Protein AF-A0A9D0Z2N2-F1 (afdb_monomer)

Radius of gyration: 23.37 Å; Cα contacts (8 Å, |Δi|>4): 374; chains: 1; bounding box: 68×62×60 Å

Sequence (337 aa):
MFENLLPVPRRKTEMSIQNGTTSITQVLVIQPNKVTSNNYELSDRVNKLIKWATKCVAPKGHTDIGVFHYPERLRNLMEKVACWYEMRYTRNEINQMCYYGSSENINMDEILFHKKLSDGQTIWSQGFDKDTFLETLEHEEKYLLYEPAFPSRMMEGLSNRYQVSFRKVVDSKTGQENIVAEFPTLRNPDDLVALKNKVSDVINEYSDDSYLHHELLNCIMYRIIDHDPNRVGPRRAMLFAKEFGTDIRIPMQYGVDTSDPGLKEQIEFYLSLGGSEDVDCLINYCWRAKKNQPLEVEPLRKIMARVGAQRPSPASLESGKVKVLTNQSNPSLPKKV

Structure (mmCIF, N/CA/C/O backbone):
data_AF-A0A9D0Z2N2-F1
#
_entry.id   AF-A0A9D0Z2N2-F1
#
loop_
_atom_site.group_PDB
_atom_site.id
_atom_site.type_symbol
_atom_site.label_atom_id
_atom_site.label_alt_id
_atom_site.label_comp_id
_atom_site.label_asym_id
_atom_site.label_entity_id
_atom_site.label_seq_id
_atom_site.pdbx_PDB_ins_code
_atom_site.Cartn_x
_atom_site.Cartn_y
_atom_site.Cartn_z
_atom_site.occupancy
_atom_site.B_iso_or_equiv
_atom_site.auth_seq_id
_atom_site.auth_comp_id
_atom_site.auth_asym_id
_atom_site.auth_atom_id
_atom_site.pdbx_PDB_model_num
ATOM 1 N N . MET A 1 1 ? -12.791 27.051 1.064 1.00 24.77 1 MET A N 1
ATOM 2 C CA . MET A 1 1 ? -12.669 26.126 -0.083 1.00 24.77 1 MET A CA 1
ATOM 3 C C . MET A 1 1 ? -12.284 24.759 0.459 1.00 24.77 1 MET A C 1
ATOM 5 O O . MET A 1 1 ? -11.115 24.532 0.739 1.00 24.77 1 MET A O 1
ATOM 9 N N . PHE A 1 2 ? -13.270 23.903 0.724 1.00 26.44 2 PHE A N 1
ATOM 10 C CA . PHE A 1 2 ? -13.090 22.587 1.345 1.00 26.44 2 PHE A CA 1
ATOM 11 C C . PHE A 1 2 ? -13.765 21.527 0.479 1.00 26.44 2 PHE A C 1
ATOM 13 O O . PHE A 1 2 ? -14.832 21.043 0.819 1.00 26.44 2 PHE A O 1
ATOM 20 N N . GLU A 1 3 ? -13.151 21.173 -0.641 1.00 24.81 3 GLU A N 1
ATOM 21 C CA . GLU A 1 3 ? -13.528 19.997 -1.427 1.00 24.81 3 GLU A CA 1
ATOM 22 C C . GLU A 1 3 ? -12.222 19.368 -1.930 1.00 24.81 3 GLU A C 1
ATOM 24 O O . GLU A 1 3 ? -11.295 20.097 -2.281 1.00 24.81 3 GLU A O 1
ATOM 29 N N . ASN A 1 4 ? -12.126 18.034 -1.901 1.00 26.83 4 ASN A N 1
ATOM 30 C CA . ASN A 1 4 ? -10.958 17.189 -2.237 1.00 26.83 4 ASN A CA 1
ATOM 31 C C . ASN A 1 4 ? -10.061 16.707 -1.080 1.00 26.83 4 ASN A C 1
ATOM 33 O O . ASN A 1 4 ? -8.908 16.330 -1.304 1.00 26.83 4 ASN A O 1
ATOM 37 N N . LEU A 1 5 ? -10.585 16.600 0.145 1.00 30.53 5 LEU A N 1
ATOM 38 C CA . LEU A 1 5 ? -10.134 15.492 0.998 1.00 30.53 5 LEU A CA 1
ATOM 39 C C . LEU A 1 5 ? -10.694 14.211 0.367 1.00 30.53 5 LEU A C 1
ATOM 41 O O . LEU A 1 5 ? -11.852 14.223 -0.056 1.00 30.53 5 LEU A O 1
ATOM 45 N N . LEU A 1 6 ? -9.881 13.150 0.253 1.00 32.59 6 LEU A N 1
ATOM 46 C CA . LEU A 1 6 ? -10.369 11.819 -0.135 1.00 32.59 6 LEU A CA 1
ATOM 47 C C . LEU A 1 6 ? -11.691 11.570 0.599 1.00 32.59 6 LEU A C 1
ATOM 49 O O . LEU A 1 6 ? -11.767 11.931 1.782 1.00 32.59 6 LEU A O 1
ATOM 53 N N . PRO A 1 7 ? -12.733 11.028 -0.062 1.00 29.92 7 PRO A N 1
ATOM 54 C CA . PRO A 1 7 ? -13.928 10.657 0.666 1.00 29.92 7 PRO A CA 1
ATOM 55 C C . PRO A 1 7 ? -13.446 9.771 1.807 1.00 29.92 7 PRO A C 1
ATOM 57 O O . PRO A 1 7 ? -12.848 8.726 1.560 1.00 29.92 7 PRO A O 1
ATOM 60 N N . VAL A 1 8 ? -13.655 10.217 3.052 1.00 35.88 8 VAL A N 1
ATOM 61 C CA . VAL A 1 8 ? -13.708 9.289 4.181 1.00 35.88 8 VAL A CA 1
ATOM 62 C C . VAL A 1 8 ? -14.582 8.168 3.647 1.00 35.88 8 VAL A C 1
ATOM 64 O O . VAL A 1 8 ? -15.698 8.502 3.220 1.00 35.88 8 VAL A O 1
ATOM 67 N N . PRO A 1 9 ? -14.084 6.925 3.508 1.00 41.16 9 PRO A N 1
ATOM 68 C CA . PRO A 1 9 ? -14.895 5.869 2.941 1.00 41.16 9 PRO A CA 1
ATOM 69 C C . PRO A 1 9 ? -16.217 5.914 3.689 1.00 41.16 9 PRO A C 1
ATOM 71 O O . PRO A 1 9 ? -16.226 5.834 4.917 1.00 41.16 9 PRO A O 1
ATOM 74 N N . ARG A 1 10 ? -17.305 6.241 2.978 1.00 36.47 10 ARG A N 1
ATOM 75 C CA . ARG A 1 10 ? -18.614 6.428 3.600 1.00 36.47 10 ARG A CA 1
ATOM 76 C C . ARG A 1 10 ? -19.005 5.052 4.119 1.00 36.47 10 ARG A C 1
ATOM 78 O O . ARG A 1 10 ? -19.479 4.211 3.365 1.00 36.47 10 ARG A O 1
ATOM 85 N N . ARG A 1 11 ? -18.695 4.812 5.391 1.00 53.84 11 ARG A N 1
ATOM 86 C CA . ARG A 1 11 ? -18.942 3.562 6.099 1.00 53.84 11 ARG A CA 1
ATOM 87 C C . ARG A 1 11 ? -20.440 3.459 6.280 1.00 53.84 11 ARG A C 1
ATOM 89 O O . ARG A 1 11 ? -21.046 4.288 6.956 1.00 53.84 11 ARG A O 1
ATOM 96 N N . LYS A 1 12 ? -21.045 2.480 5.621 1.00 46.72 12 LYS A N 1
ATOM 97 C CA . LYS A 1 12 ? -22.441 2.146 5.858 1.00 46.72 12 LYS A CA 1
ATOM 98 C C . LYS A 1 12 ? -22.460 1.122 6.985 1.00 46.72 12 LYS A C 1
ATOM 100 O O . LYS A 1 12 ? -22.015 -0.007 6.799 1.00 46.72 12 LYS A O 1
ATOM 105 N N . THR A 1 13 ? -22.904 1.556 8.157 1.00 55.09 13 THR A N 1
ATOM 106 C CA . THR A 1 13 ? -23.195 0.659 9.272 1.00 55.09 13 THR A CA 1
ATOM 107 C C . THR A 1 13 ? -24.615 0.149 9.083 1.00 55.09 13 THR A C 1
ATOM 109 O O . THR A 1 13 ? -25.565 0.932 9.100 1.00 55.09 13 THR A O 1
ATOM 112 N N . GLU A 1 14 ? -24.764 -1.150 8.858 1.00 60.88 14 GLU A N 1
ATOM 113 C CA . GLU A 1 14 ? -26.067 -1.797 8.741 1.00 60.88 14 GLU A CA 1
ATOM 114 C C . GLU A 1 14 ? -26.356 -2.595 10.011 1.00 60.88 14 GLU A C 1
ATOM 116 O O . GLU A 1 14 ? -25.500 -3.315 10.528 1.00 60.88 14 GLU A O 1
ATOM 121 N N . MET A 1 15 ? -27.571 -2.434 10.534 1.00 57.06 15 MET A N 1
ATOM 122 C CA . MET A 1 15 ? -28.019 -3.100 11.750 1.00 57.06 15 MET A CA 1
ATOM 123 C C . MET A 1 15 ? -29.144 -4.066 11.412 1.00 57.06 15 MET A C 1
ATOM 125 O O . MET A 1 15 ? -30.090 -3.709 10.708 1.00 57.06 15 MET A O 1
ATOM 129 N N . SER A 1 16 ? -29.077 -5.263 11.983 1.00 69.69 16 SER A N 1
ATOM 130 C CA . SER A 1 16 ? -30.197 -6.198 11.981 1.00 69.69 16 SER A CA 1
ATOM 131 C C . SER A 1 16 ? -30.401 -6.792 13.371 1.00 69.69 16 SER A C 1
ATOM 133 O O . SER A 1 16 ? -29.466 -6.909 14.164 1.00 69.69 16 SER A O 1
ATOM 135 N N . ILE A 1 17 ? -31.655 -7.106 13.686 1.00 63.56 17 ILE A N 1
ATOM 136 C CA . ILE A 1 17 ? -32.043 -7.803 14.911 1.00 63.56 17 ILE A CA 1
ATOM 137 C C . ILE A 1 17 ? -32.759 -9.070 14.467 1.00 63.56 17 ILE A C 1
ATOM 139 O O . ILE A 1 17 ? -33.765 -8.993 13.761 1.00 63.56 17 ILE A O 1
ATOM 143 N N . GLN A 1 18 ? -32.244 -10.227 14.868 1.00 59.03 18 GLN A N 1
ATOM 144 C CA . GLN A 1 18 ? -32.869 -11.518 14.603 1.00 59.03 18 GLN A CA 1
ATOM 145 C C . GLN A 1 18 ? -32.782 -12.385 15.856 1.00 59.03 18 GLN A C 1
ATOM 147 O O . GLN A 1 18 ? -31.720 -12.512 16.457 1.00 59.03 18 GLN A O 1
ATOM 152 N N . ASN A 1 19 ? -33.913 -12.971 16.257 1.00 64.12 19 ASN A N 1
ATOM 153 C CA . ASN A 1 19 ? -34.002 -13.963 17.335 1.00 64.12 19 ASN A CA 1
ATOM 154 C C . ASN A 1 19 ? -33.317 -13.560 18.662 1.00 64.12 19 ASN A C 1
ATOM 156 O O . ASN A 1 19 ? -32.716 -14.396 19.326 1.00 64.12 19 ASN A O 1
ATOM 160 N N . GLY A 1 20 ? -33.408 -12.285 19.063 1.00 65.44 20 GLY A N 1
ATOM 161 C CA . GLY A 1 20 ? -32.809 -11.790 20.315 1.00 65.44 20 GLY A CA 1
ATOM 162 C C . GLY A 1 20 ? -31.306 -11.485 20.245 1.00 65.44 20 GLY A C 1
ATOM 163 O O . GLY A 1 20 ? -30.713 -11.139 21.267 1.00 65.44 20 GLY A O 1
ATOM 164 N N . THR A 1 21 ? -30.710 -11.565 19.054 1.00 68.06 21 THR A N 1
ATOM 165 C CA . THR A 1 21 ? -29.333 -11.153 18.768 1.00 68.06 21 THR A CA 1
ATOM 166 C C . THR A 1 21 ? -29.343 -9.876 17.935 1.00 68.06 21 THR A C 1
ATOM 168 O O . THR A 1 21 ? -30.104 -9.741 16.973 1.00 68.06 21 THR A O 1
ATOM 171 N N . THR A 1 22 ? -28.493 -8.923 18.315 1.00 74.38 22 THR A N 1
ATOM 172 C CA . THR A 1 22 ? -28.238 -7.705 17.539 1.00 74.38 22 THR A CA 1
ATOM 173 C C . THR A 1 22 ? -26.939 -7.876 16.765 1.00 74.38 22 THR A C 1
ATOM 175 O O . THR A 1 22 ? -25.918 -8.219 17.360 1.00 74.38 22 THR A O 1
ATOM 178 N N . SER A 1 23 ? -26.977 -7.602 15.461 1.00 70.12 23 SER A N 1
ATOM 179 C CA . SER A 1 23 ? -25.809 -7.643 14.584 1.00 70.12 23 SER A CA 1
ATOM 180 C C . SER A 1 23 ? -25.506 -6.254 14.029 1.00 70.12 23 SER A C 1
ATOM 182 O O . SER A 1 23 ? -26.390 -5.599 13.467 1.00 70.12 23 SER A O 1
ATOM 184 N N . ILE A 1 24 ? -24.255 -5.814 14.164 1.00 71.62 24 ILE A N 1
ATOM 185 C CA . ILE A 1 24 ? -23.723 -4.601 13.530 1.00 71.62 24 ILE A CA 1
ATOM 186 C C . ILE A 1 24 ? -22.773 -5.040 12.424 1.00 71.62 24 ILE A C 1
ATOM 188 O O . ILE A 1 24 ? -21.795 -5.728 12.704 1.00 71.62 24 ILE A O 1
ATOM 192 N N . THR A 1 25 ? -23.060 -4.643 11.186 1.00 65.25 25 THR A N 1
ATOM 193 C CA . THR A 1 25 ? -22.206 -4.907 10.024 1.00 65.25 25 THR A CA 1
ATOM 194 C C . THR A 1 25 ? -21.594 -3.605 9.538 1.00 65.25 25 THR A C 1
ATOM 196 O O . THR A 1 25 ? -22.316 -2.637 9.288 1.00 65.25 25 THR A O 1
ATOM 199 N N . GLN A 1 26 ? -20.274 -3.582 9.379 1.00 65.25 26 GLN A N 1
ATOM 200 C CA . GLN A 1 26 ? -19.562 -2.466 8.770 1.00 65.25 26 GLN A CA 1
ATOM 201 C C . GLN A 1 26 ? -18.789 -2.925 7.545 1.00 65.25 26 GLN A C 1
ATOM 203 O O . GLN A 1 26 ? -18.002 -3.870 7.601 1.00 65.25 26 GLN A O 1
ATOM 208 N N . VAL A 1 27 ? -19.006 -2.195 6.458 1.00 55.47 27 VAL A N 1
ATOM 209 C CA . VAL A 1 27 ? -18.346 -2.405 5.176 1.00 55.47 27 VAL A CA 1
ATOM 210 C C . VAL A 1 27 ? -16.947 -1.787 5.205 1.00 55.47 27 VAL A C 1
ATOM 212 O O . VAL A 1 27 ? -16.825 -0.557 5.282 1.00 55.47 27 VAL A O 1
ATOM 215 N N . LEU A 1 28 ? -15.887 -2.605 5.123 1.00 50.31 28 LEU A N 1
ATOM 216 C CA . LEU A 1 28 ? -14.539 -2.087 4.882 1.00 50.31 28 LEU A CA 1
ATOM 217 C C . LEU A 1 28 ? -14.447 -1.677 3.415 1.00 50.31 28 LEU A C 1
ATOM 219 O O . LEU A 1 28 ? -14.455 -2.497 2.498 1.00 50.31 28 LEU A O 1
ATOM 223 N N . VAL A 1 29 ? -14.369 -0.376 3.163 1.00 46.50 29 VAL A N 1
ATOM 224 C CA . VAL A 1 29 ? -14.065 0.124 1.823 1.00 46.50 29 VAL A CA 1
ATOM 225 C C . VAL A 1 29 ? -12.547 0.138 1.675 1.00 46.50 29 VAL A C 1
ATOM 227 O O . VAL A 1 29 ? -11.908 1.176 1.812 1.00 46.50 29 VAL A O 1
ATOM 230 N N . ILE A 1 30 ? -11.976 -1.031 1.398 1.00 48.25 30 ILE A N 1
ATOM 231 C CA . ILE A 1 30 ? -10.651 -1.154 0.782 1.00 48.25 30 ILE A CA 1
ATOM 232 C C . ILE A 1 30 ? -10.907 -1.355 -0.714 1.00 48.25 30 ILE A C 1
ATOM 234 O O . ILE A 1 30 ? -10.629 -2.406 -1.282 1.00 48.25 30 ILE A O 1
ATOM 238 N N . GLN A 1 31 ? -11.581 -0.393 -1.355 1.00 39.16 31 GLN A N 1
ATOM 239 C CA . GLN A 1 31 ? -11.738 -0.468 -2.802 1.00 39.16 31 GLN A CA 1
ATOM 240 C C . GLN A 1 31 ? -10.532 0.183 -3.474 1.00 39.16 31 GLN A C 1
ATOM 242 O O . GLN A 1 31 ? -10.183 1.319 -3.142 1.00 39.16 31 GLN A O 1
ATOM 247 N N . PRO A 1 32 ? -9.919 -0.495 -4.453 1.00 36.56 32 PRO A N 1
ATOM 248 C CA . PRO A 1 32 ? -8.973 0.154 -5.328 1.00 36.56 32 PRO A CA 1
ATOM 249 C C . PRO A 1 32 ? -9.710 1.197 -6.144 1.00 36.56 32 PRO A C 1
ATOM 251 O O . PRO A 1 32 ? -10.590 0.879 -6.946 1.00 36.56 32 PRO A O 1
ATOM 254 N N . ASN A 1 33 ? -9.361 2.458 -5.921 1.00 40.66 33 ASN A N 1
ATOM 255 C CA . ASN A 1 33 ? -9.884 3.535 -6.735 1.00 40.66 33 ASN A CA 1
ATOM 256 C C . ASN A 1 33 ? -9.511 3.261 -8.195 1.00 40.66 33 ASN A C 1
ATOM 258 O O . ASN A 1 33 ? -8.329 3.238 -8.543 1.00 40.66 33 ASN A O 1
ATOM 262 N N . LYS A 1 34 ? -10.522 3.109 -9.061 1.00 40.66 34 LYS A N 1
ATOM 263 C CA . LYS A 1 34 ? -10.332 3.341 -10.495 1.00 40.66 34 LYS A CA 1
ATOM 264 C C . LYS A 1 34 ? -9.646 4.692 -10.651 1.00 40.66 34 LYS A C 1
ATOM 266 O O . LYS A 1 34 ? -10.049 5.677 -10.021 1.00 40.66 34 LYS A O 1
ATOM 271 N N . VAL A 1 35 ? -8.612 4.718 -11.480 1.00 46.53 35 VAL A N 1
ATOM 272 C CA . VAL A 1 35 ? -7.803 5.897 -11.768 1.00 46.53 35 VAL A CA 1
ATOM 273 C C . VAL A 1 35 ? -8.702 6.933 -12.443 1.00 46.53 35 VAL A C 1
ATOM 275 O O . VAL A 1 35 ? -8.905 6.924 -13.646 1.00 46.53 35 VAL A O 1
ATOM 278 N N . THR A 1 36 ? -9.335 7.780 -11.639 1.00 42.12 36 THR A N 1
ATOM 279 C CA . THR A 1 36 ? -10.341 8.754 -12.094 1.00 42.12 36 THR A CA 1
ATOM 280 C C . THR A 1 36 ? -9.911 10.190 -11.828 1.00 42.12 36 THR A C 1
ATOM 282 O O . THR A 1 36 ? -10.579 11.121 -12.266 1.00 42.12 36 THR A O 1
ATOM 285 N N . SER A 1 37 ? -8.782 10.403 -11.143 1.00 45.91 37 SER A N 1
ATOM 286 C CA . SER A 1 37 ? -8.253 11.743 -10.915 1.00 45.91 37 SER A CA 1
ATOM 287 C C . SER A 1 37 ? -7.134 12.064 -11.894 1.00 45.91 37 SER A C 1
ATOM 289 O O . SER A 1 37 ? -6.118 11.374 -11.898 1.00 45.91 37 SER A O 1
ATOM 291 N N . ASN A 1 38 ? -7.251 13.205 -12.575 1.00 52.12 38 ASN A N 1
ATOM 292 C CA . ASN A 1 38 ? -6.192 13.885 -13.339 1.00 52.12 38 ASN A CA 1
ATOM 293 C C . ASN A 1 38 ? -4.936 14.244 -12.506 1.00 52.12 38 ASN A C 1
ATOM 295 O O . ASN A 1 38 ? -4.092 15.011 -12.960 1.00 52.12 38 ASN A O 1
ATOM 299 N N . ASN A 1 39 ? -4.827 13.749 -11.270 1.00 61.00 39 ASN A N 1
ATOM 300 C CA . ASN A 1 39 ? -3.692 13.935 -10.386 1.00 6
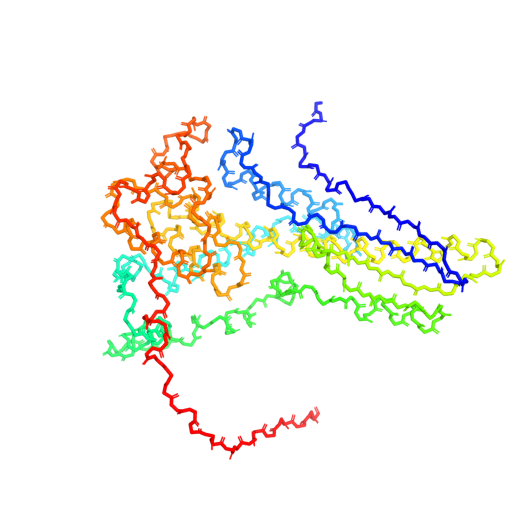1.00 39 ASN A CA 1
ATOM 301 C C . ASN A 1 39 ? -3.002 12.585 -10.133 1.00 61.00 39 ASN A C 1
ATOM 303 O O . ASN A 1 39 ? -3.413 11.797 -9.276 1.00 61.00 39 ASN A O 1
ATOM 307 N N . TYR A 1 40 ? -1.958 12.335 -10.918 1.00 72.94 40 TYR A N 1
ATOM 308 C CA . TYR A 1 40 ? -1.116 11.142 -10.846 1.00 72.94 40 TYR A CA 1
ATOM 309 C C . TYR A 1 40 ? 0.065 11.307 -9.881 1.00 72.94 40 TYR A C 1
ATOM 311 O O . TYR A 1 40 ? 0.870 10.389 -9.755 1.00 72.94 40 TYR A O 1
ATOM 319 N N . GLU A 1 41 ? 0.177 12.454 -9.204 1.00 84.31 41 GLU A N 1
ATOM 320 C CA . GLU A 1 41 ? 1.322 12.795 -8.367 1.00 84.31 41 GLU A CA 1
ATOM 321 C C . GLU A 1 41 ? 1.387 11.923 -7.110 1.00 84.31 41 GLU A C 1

****************

Nothing but the lines above from the one containing "ATOM 21 C CA" through the one containing "ATOM 30 C CA" should appear in the answer, each repeated exactly.

ATOM 21 C CA . GLU A 1 3 ? -13.528 19.997 -1.427 1.00 24.81 3 GLU A CA 1
ATOM 22 C C . GLU A 1 3 ? -12.222 19.368 -1.930 1.00 24.81 3 GLU A C 1
ATOM 24 O O . GLU A 1 3 ? -11.295 20.097 -2.281 1.00 24.81 3 GLU A O 1
ATOM 29 N N . ASN A 1 4 ? -12.126 18.034 -1.901 1.00 26.83 4 ASN A N 1
ATOM 30 C CA . ASN A 1 4 ? -10.958 17.189 -2.237 1.00 26.83 4 ASN A CA 1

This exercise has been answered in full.